Dark Side training doesn't really seem like the type of thing that lends itself well to meditative silence and measured philosophical debate.

 

And really of all the Force Users it's the Consular who gets the short end of the stick for training. Your Master, who wasn't terribly helpful to begin with, goes off her rocker pretty much as soon as you finish your trials and you're on your own from then on. :p

See, where you say that it's the training that brings out the worthy, I would say that the "worthy" would rise to the top almost no matter what: it's what they do, by definition. You know, unless they've been killed off by chance or something after being "thrown to the wolves". Surviving Sith training isn't proof of being a superior warrior or sorcerer or whatever; in many cases it's contingency, or "luck", or the will of the Force, or whatever. And a "worthy" student is not going to be ruined by help along the way.

 

Focusing training on teaching combat, or on psychological preparation for war, in an environment that doesn't profligately waste potential resources and lives, is hardly the same thing as "meditative silence and measured philosophical debate". There are ways to train men and women for war without indulging in the theoretical construct of a Randian super-being supposedly thriving in a Hobbesian nightmare. Like, for instance, the ways that have been employed by every military in the recorded history of human warfare.

 

Of course, yeah, as you mentioned, none of the Force-using classes really engages in all that much "training" from the start. It's pretty obvious why: nobody wants to play through a bunch of training quests, they want to kill stuff, explore, and go to war.
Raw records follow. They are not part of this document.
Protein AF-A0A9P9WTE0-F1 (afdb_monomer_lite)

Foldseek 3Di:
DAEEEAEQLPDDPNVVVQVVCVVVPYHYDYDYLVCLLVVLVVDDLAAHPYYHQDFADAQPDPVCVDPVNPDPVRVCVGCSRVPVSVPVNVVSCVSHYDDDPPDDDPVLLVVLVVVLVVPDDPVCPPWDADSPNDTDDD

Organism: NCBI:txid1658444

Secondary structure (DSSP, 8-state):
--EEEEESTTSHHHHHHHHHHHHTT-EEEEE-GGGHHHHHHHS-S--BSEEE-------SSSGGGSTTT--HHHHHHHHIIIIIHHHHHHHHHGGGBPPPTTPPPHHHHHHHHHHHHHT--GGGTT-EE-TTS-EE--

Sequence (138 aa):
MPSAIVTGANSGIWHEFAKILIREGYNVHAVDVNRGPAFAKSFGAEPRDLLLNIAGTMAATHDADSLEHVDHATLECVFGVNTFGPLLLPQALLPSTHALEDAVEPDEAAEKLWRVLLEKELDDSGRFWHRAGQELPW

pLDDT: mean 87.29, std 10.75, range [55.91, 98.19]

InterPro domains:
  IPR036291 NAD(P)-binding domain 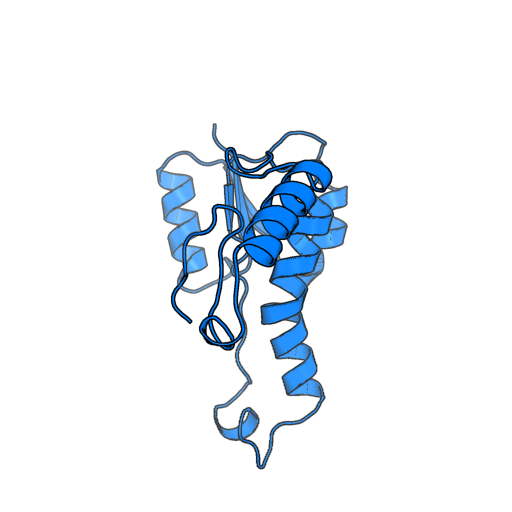superfamily [SSF51735] (1-138)
  IPR051468 Fungal Secondary Metabolite SDRs [PTHR43544] (46-96)

Radius of gyration: 19.54 Å; chains: 1; bounding box: 37×51×42 Å

Structure (mmCIF, N/CA/C/O backbone):
data_AF-A0A9P9WTE0-F1
#
_entry.id   AF-A0A9P9WTE0-F1
#
loop_
_atom_site.group_PDB
_atom_site.id
_atom_site.type_symbol
_atom_site.label_atom_id
_atom_site.label_alt_id
_atom_site.label_comp_id
_atom_site.label_asym_id
_atom_site.label_entity_id
_atom_site.label_seq_id
_atom_site.pdbx_PDB_ins_code
_atom_site.Cartn_x
_atom_site.Cartn_y
_atom_site.Cartn_z
_atom_site.occupancy
_atom_site.B_iso_or_equiv
_atom_site.auth_seq_id
_atom_site.auth_comp_id
_atom_site.auth_asym_id
_atom_site.auth_atom_id
_atom_site.pdbx_PDB_model_num
ATOM 1 N N . MET A 1 1 ? -13.942 12.570 16.279 1.00 80.81 1 MET A N 1
ATOM 2 C CA . MET A 1 1 ? -13.454 12.941 14.936 1.00 80.81 1 MET A CA 1
ATOM 3 C C . MET A 1 1 ? -12.823 11.686 14.365 1.00 80.81 1 MET A C 1
ATOM 5 O O . MET A 1 1 ? -11.946 11.178 15.058 1.00 80.81 1 MET A O 1
ATOM 9 N N . PRO A 1 2 ? -13.307 11.130 13.238 1.00 89.62 2 PRO A N 1
ATOM 10 C CA . PRO A 1 2 ? -12.736 9.906 12.681 1.00 89.62 2 PRO A CA 1
ATOM 11 C C . PRO A 1 2 ? -11.267 10.131 12.318 1.00 89.62 2 PRO A C 1
ATOM 13 O O . PRO A 1 2 ? -10.841 11.258 12.072 1.00 89.62 2 PRO A O 1
ATOM 16 N N . SER A 1 3 ? -10.474 9.076 12.328 1.00 88.94 3 SER A N 1
ATOM 17 C CA . SER A 1 3 ? -9.027 9.113 12.186 1.00 88.94 3 SER A CA 1
ATOM 18 C C . SER A 1 3 ? -8.587 8.267 10.998 1.00 88.94 3 SER A C 1
ATOM 20 O O . SER A 1 3 ? -9.035 7.137 10.819 1.00 88.94 3 SER A O 1
ATOM 22 N N . ALA A 1 4 ? -7.702 8.824 10.175 1.00 89.94 4 ALA A N 1
ATOM 23 C CA . ALA A 1 4 ? -7.178 8.149 8.995 1.00 89.94 4 ALA A CA 1
ATOM 24 C C . ALA A 1 4 ? -5.650 8.156 8.996 1.00 89.94 4 ALA A C 1
ATOM 26 O O . ALA A 1 4 ? -5.028 9.184 9.264 1.00 89.94 4 ALA A O 1
ATOM 27 N N . ILE A 1 5 ? -5.043 7.024 8.652 1.00 88.88 5 ILE A N 1
ATOM 28 C CA . ILE A 1 5 ? -3.622 6.931 8.310 1.00 88.88 5 ILE A CA 1
ATOM 29 C C . ILE A 1 5 ? -3.514 6.858 6.790 1.00 88.88 5 ILE A C 1
ATOM 31 O O . ILE A 1 5 ? -4.172 6.027 6.169 1.00 88.88 5 ILE A O 1
ATOM 35 N N . VAL A 1 6 ? -2.677 7.705 6.193 1.00 91.19 6 VAL A N 1
ATOM 36 C CA . VAL A 1 6 ? -2.462 7.732 4.740 1.00 91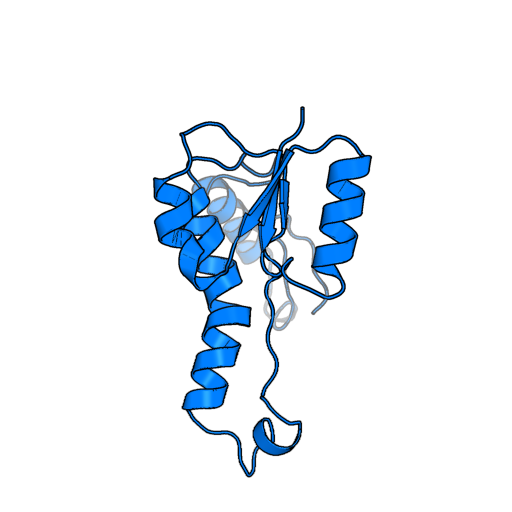.19 6 VAL A CA 1
ATOM 37 C C . VAL A 1 6 ? -0.973 7.692 4.441 1.00 91.19 6 VAL A C 1
ATOM 39 O O . VAL A 1 6 ? -0.225 8.580 4.860 1.00 91.19 6 VAL A O 1
ATOM 42 N N . THR A 1 7 ? -0.531 6.683 3.695 1.00 91.62 7 THR A N 1
ATOM 43 C CA . THR A 1 7 ? 0.849 6.620 3.206 1.00 91.62 7 THR A CA 1
ATOM 44 C C . THR A 1 7 ? 0.984 7.221 1.814 1.00 91.62 7 THR A C 1
ATOM 46 O O . THR A 1 7 ? 0.066 7.114 1.007 1.00 91.62 7 THR A O 1
ATOM 49 N N . GLY A 1 8 ? 2.140 7.815 1.503 1.00 89.25 8 GLY A N 1
ATOM 50 C CA . GLY A 1 8 ? 2.393 8.382 0.169 1.00 89.25 8 GLY A CA 1
ATOM 51 C C . GLY A 1 8 ? 1.651 9.697 -0.105 1.00 89.25 8 GLY A C 1
ATOM 52 O O . GLY A 1 8 ? 1.456 10.068 -1.256 1.00 89.25 8 GLY A O 1
ATOM 53 N N . ALA A 1 9 ? 1.228 10.411 0.944 1.00 92.12 9 ALA A N 1
ATOM 54 C CA . ALA A 1 9 ? 0.490 11.676 0.845 1.00 92.12 9 ALA A CA 1
ATOM 55 C C . ALA A 1 9 ? 1.388 12.933 0.801 1.00 92.12 9 ALA A C 1
ATOM 57 O O . ALA A 1 9 ? 0.926 14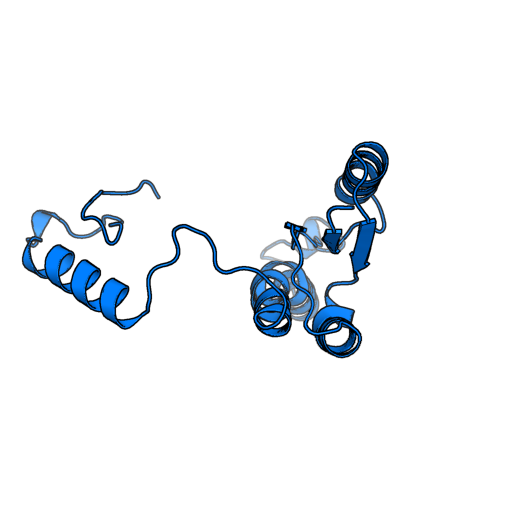.050 1.050 1.00 92.12 9 ALA A O 1
ATOM 58 N N . ASN A 1 10 ? 2.682 12.777 0.507 1.00 89.94 10 ASN A N 1
ATOM 59 C CA . ASN A 1 10 ? 3.621 13.895 0.368 1.00 89.94 10 ASN A CA 1
ATOM 60 C C . ASN A 1 10 ? 3.394 14.699 -0.925 1.00 89.94 10 ASN A C 1
ATOM 62 O O . ASN A 1 10 ? 3.759 15.871 -0.978 1.00 89.94 10 ASN A O 1
ATOM 66 N N . SER A 1 11 ? 2.795 14.091 -1.953 1.00 90.19 11 SER A N 1
ATOM 67 C CA . SER A 1 11 ? 2.422 14.746 -3.211 1.00 90.19 11 SER A CA 1
ATOM 68 C C . SER A 1 11 ? 1.323 13.963 -3.952 1.00 90.19 11 SER A C 1
ATOM 70 O O . SER A 1 11 ? 0.815 12.953 -3.460 1.00 90.19 11 SER A O 1
ATOM 72 N N . GLY A 1 12 ? 0.925 14.447 -5.133 1.00 89.81 12 GLY A N 1
ATOM 73 C CA . GLY A 1 12 ? 0.076 13.707 -6.068 1.00 89.81 12 GLY A CA 1
ATOM 74 C C . GLY A 1 12 ? -1.330 13.386 -5.551 1.00 89.81 12 GLY A C 1
ATOM 75 O O . GLY A 1 12 ? -1.919 14.138 -4.776 1.00 89.81 12 GLY A O 1
ATOM 76 N N . ILE A 1 13 ? -1.870 12.256 -6.016 1.00 89.50 13 ILE A N 1
ATOM 77 C CA . ILE A 1 13 ? -3.261 11.837 -5.776 1.00 89.50 13 ILE A CA 1
ATOM 78 C C . ILE A 1 13 ? -3.562 11.755 -4.277 1.00 89.50 13 ILE A C 1
ATOM 80 O O . ILE A 1 13 ? -4.562 12.302 -3.817 1.00 89.50 13 ILE A O 1
ATOM 84 N N . TRP A 1 14 ? -2.685 11.119 -3.500 1.00 91.25 14 TRP A N 1
ATOM 85 C CA . TRP A 1 14 ? -2.926 10.883 -2.075 1.00 91.25 14 TRP A CA 1
ATOM 86 C C . TRP A 1 14 ? -2.753 12.134 -1.220 1.00 91.25 14 TRP A C 1
ATOM 88 O O . TRP A 1 14 ? -3.394 12.246 -0.177 1.00 91.25 14 TRP A O 1
ATOM 98 N N . HIS A 1 15 ? -1.966 13.110 -1.677 1.00 93.50 15 HIS A N 1
ATOM 99 C CA . HIS A 1 15 ? -1.928 14.429 -1.055 1.00 93.50 15 HIS A CA 1
ATOM 100 C C . HIS A 1 15 ? -3.265 15.168 -1.209 1.00 93.50 15 HIS A C 1
ATOM 102 O O . HIS A 1 15 ? -3.795 15.701 -0.234 1.00 93.50 15 HIS A O 1
ATOM 108 N N . GLU A 1 16 ? -3.850 15.161 -2.410 1.00 96.06 16 GLU A N 1
ATOM 109 C CA . GLU A 1 16 ? -5.178 15.750 -2.626 1.00 96.06 16 GLU A CA 1
ATOM 110 C C . GLU A 1 16 ? -6.272 14.962 -1.891 1.00 96.06 16 GLU A C 1
ATOM 112 O O . GLU A 1 16 ? -7.164 15.555 -1.284 1.00 96.06 16 GLU A O 1
ATOM 117 N N . PHE A 1 17 ? -6.164 13.633 -1.844 1.00 94.06 17 PHE A N 1
ATOM 118 C CA . PHE A 1 17 ? -7.089 12.793 -1.085 1.00 94.06 17 PHE A CA 1
ATOM 119 C C . PHE A 1 17 ? -7.029 13.078 0.423 1.00 94.06 17 PHE A C 1
ATOM 121 O O . PHE A 1 17 ? -8.064 13.169 1.080 1.00 94.06 17 PHE A O 1
ATOM 128 N N . ALA A 1 18 ? -5.835 13.302 0.982 1.00 94.56 18 ALA A N 1
ATOM 129 C CA . ALA A 1 18 ? -5.678 13.702 2.378 1.00 94.56 18 ALA A CA 1
ATOM 130 C C . ALA A 1 18 ? -6.385 15.036 2.679 1.00 94.56 18 ALA A C 1
ATOM 132 O O . ALA A 1 18 ? -7.018 15.168 3.725 1.00 94.56 18 ALA A O 1
ATOM 133 N N . LYS A 1 19 ? -6.352 16.009 1.754 1.00 95.00 19 LYS A N 1
ATOM 134 C CA . LYS A 1 19 ? -7.112 17.265 1.901 1.00 95.00 19 LYS A CA 1
ATOM 135 C C . LYS A 1 19 ? -8.618 17.026 1.903 1.00 95.00 19 LYS A C 1
ATOM 137 O O . LYS A 1 19 ? -9.322 17.677 2.672 1.00 95.00 19 LYS A O 1
ATOM 142 N N . ILE A 1 20 ? -9.107 16.102 1.073 1.00 95.88 20 ILE A N 1
ATOM 143 C CA . ILE A 1 20 ? -10.519 15.696 1.083 1.00 95.88 20 ILE A CA 1
ATOM 144 C C . ILE A 1 20 ? -10.869 15.122 2.454 1.00 95.88 20 ILE A C 1
ATOM 146 O O . ILE A 1 20 ? -11.782 15.631 3.088 1.00 95.88 20 ILE A O 1
ATOM 150 N N . LEU A 1 21 ? -10.103 14.154 2.963 1.00 94.44 21 LEU A N 1
ATOM 151 C CA . LEU A 1 21 ? -10.337 13.569 4.288 1.00 94.44 21 LEU A CA 1
ATOM 152 C C . LEU A 1 21 ? -10.378 14.633 5.397 1.00 94.44 21 LEU A C 1
ATOM 154 O O . LEU A 1 21 ? -11.301 14.631 6.208 1.00 94.44 21 LEU A O 1
ATOM 158 N N . ILE A 1 22 ? -9.435 15.581 5.403 1.00 96.31 22 ILE A N 1
ATOM 159 C CA . ILE A 1 22 ? -9.431 16.699 6.364 1.00 96.31 22 ILE A CA 1
ATOM 160 C C . ILE A 1 22 ? -10.712 17.534 6.236 1.00 96.31 22 ILE A C 1
ATOM 162 O O . ILE A 1 22 ? -11.330 17.874 7.244 1.00 96.31 22 ILE A O 1
ATOM 166 N N . ARG A 1 23 ? -11.135 17.853 5.007 1.00 97.31 23 ARG A N 1
ATOM 167 C CA . ARG A 1 23 ? -12.363 18.618 4.747 1.00 97.31 23 ARG A CA 1
ATOM 168 C C . ARG A 1 23 ? -13.622 17.873 5.200 1.00 97.31 23 ARG A C 1
ATOM 170 O O . ARG A 1 23 ? -14.533 18.512 5.714 1.00 97.31 23 ARG A O 1
ATOM 177 N N . GLU A 1 24 ? -13.649 16.551 5.058 1.00 96.44 24 GLU A N 1
ATOM 178 C CA . GLU A 1 24 ? -14.726 15.681 5.555 1.00 96.44 24 GLU A CA 1
ATOM 179 C C . GLU A 1 24 ? -14.639 15.432 7.078 1.00 96.44 24 GLU A C 1
ATOM 181 O O . GLU A 1 24 ? -15.421 14.667 7.639 1.00 96.44 24 GLU A O 1
ATOM 186 N N . GLY A 1 25 ? -13.704 16.089 7.774 1.00 95.06 25 GLY A N 1
ATOM 187 C CA . GLY A 1 25 ? -13.607 16.066 9.229 1.00 95.06 25 GLY A CA 1
ATOM 188 C C . GLY A 1 25 ? -12.800 14.901 9.792 1.00 95.06 25 GLY A C 1
ATOM 189 O O . GLY A 1 25 ? -13.013 14.538 10.944 1.00 95.06 25 GLY A O 1
ATOM 190 N N . TYR A 1 26 ? -11.880 14.306 9.030 1.00 95.06 26 TYR A N 1
ATOM 191 C CA . TYR A 1 26 ? -10.938 13.322 9.565 1.00 95.06 26 TYR A CA 1
ATOM 192 C C . TYR A 1 26 ? -9.725 13.990 10.223 1.00 95.06 26 TYR A C 1
ATOM 194 O O . TYR A 1 26 ? -9.155 14.953 9.709 1.00 95.06 26 TYR A O 1
ATOM 202 N N . ASN A 1 27 ? -9.254 13.399 11.320 1.00 92.69 27 ASN A N 1
ATOM 203 C CA . ASN A 1 27 ? -7.896 13.585 11.808 1.00 92.69 27 ASN A CA 1
ATOM 204 C C . ASN A 1 27 ? -6.940 12.740 10.952 1.00 92.69 27 ASN A C 1
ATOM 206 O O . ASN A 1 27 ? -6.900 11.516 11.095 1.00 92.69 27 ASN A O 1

The Sith, though, are kind of notable in that they're not even portrayed as having been trained beforehand. Both the SW and SI are literally fresh off the shuttle to Korriban when they get thrown into the tombs, whereas the JK and JC characters at least theoretically underwent some sort of training before arriving on Tython and getting thrown headfirst at the Flesh Raiders, according to the conversations with Weller and Bakarn. The Sith aren't explicitly described as having had no prior schooling, true, but the SW is described as having had his/her progress accelerated to an insane degree by Baras and Tremel, and it's hard to imagine where to fit training into the SI's schedule between "being a slave" and Korriban.

 

At any rate, it's not hard to see where this view of under-trained Sith acolytes comes from.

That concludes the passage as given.